GPT-3-Generated Text Indistinguishable to Humans, Outperforms in Specific Tasks, Research Indicates

Image for GPT-3-Generated Text Indistinguishable to Humans, Outperforms in Specific Tasks, Research Indicates

A recent tweet from user "kache" on July 11, 2025, sparked discussion by asserting that large language models (LLMs) like GPT-3, even from four years prior, had already surpassed human capabilities in tasks such as email routing. The tweet, which stated, "This is what people don't get about LLM performance. They have never measured it against human. Gpt3 from 4 years ago is better than humans at email routing," highlights a growing perception regarding AI's advanced abilities in text-based operations.

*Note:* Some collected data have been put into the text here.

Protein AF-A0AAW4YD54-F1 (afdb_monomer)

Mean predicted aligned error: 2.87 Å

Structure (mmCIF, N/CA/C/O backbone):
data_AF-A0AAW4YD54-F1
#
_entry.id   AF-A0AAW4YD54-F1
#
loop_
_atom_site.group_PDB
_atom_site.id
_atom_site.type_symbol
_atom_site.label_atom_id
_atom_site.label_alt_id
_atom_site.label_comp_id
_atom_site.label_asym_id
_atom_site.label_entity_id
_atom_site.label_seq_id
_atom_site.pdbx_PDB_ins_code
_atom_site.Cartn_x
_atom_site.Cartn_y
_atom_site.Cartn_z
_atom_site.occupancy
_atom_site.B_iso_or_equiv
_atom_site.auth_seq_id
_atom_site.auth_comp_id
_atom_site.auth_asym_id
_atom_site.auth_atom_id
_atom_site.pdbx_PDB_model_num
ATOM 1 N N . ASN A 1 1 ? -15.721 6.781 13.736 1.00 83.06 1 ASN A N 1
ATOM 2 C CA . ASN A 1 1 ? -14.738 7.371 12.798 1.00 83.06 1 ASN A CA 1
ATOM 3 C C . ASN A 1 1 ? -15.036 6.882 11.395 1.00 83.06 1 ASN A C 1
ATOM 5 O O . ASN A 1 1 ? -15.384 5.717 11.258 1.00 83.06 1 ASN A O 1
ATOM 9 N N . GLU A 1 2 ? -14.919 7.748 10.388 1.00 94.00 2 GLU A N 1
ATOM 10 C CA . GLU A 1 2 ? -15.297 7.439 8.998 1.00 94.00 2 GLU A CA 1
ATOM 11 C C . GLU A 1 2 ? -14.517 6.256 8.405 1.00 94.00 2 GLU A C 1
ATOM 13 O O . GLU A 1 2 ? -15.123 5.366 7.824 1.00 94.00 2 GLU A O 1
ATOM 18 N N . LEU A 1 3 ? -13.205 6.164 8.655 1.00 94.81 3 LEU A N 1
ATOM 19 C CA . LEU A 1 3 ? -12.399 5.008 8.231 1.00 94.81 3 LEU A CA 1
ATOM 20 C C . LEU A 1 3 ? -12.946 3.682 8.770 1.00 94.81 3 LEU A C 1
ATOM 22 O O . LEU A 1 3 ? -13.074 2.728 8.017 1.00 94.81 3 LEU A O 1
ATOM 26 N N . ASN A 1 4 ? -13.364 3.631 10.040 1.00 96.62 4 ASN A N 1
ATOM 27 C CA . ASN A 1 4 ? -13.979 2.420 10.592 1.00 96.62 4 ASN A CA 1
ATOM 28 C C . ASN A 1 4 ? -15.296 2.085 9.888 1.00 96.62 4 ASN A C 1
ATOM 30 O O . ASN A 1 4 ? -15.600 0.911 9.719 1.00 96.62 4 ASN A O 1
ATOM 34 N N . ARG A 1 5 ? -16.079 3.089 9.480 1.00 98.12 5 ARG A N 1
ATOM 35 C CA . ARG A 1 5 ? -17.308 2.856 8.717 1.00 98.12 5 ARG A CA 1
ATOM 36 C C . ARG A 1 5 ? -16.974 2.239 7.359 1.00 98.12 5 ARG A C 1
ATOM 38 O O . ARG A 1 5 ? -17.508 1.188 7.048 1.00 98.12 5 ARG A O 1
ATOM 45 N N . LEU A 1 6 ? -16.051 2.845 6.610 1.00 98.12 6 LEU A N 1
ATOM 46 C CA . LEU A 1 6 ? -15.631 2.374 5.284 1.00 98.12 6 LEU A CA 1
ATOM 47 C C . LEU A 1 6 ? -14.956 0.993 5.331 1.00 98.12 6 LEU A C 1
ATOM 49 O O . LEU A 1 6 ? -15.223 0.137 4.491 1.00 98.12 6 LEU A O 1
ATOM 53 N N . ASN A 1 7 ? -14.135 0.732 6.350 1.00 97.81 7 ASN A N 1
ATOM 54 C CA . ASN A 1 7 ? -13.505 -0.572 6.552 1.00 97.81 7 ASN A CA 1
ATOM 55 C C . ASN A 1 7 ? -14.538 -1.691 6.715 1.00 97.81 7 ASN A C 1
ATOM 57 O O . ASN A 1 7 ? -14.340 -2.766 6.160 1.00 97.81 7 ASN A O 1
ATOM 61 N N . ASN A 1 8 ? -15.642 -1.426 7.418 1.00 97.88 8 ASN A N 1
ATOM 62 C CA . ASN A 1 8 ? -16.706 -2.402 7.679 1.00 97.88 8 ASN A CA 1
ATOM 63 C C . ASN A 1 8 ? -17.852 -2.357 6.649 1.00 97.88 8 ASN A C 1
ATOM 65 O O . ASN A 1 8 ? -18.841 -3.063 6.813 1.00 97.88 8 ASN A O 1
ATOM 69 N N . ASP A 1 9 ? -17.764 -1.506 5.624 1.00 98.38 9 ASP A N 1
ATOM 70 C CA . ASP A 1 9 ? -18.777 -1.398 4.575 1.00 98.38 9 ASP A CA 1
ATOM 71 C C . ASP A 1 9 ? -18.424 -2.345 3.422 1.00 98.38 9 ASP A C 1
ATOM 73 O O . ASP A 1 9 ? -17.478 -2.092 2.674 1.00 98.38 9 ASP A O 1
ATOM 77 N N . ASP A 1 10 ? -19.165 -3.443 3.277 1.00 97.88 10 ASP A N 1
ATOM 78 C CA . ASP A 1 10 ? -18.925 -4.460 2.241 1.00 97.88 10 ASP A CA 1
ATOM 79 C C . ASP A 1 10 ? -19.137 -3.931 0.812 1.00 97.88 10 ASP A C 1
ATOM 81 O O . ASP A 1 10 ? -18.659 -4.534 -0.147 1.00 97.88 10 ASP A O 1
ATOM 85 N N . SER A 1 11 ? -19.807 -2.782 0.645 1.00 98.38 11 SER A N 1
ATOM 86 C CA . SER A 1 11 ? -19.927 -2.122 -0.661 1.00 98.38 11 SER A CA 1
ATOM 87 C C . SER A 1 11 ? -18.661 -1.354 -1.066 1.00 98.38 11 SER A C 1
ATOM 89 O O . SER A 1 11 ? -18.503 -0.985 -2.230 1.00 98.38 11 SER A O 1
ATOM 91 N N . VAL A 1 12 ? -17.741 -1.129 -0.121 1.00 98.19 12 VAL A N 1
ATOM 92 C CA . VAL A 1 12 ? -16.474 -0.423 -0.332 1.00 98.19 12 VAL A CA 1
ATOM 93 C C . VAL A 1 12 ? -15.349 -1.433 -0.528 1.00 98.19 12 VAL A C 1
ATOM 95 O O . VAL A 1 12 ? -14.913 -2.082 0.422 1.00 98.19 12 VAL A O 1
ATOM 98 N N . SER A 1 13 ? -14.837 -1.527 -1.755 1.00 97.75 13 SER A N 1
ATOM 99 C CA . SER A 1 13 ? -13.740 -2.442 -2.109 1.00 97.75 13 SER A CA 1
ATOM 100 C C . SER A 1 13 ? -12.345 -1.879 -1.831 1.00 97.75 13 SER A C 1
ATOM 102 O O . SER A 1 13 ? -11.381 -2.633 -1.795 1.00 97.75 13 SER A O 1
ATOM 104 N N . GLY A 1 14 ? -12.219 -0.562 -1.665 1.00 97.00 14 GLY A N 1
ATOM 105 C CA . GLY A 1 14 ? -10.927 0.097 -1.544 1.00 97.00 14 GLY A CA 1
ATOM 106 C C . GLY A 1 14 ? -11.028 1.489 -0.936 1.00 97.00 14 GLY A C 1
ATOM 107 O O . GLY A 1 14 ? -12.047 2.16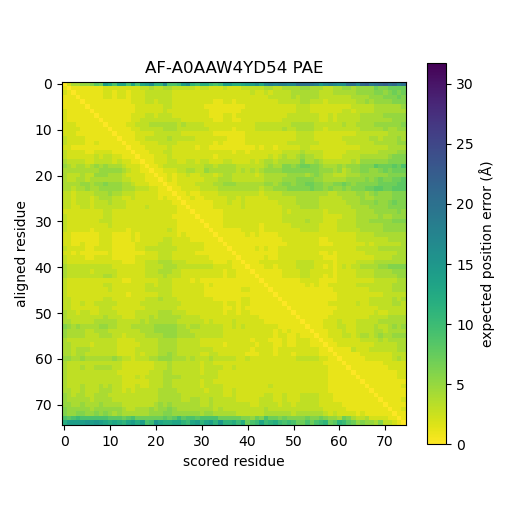7 -1.070 1.00 97.00 14 GLY A O 1
ATOM 108 N N . ILE A 1 15 ? -9.967 1.902 -0.254 1.00 97.25 15 ILE A N 1
ATOM 109 C CA . ILE A 1 15 ? -9.837 3.175 0.445 1.00 97.25 15 ILE A CA 1
ATOM 110 C C . ILE A 1 15 ? -8.507 3.796 0.035 1.00 97.25 15 ILE A C 1
ATOM 112 O O . ILE A 1 15 ? -7.448 3.197 0.204 1.00 97.25 15 ILE A O 1
ATOM 116 N N . LEU A 1 16 ? -8.586 5.021 -0.476 1.00 95.06 16 LEU A N 1
ATOM 117 C CA . LEU A 1 16 ? -7.445 5.845 -0.850 1.00 95.06 16 LEU A CA 1
ATOM 118 C C . LEU A 1 16 ? -7.456 7.111 0.008 1.00 95.06 16 LEU A C 1
ATOM 120 O O . LEU A 1 16 ? -8.502 7.749 0.155 1.00 95.06 16 LEU A O 1
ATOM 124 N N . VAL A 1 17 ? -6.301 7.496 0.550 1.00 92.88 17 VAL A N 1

GPT-3, initially released by OpenAI in mid-2020, marked a significant leap in natural language processing with its vast parameter count and ability to generate highly coherent and contextually relevant text. Its introduction spurred extensive research into its performance across various linguistic tasks, often comparing its output directly against human benchmarks.

Supporting the notion of LLM text indistinguishability, a 2023 study published in Science Advances titled "AI model GPT-3 (dis)informs us better than humans" found that human participants struggled to differentiate between tweets generated by GPT-3 and those written by real Twitter users. The research indicated that GPT-3 could produce accurate information that was "easier to understand" and even "more compelling disinformation" than human-authored content, suggesting a qualitative superiority in certain text generation aspects.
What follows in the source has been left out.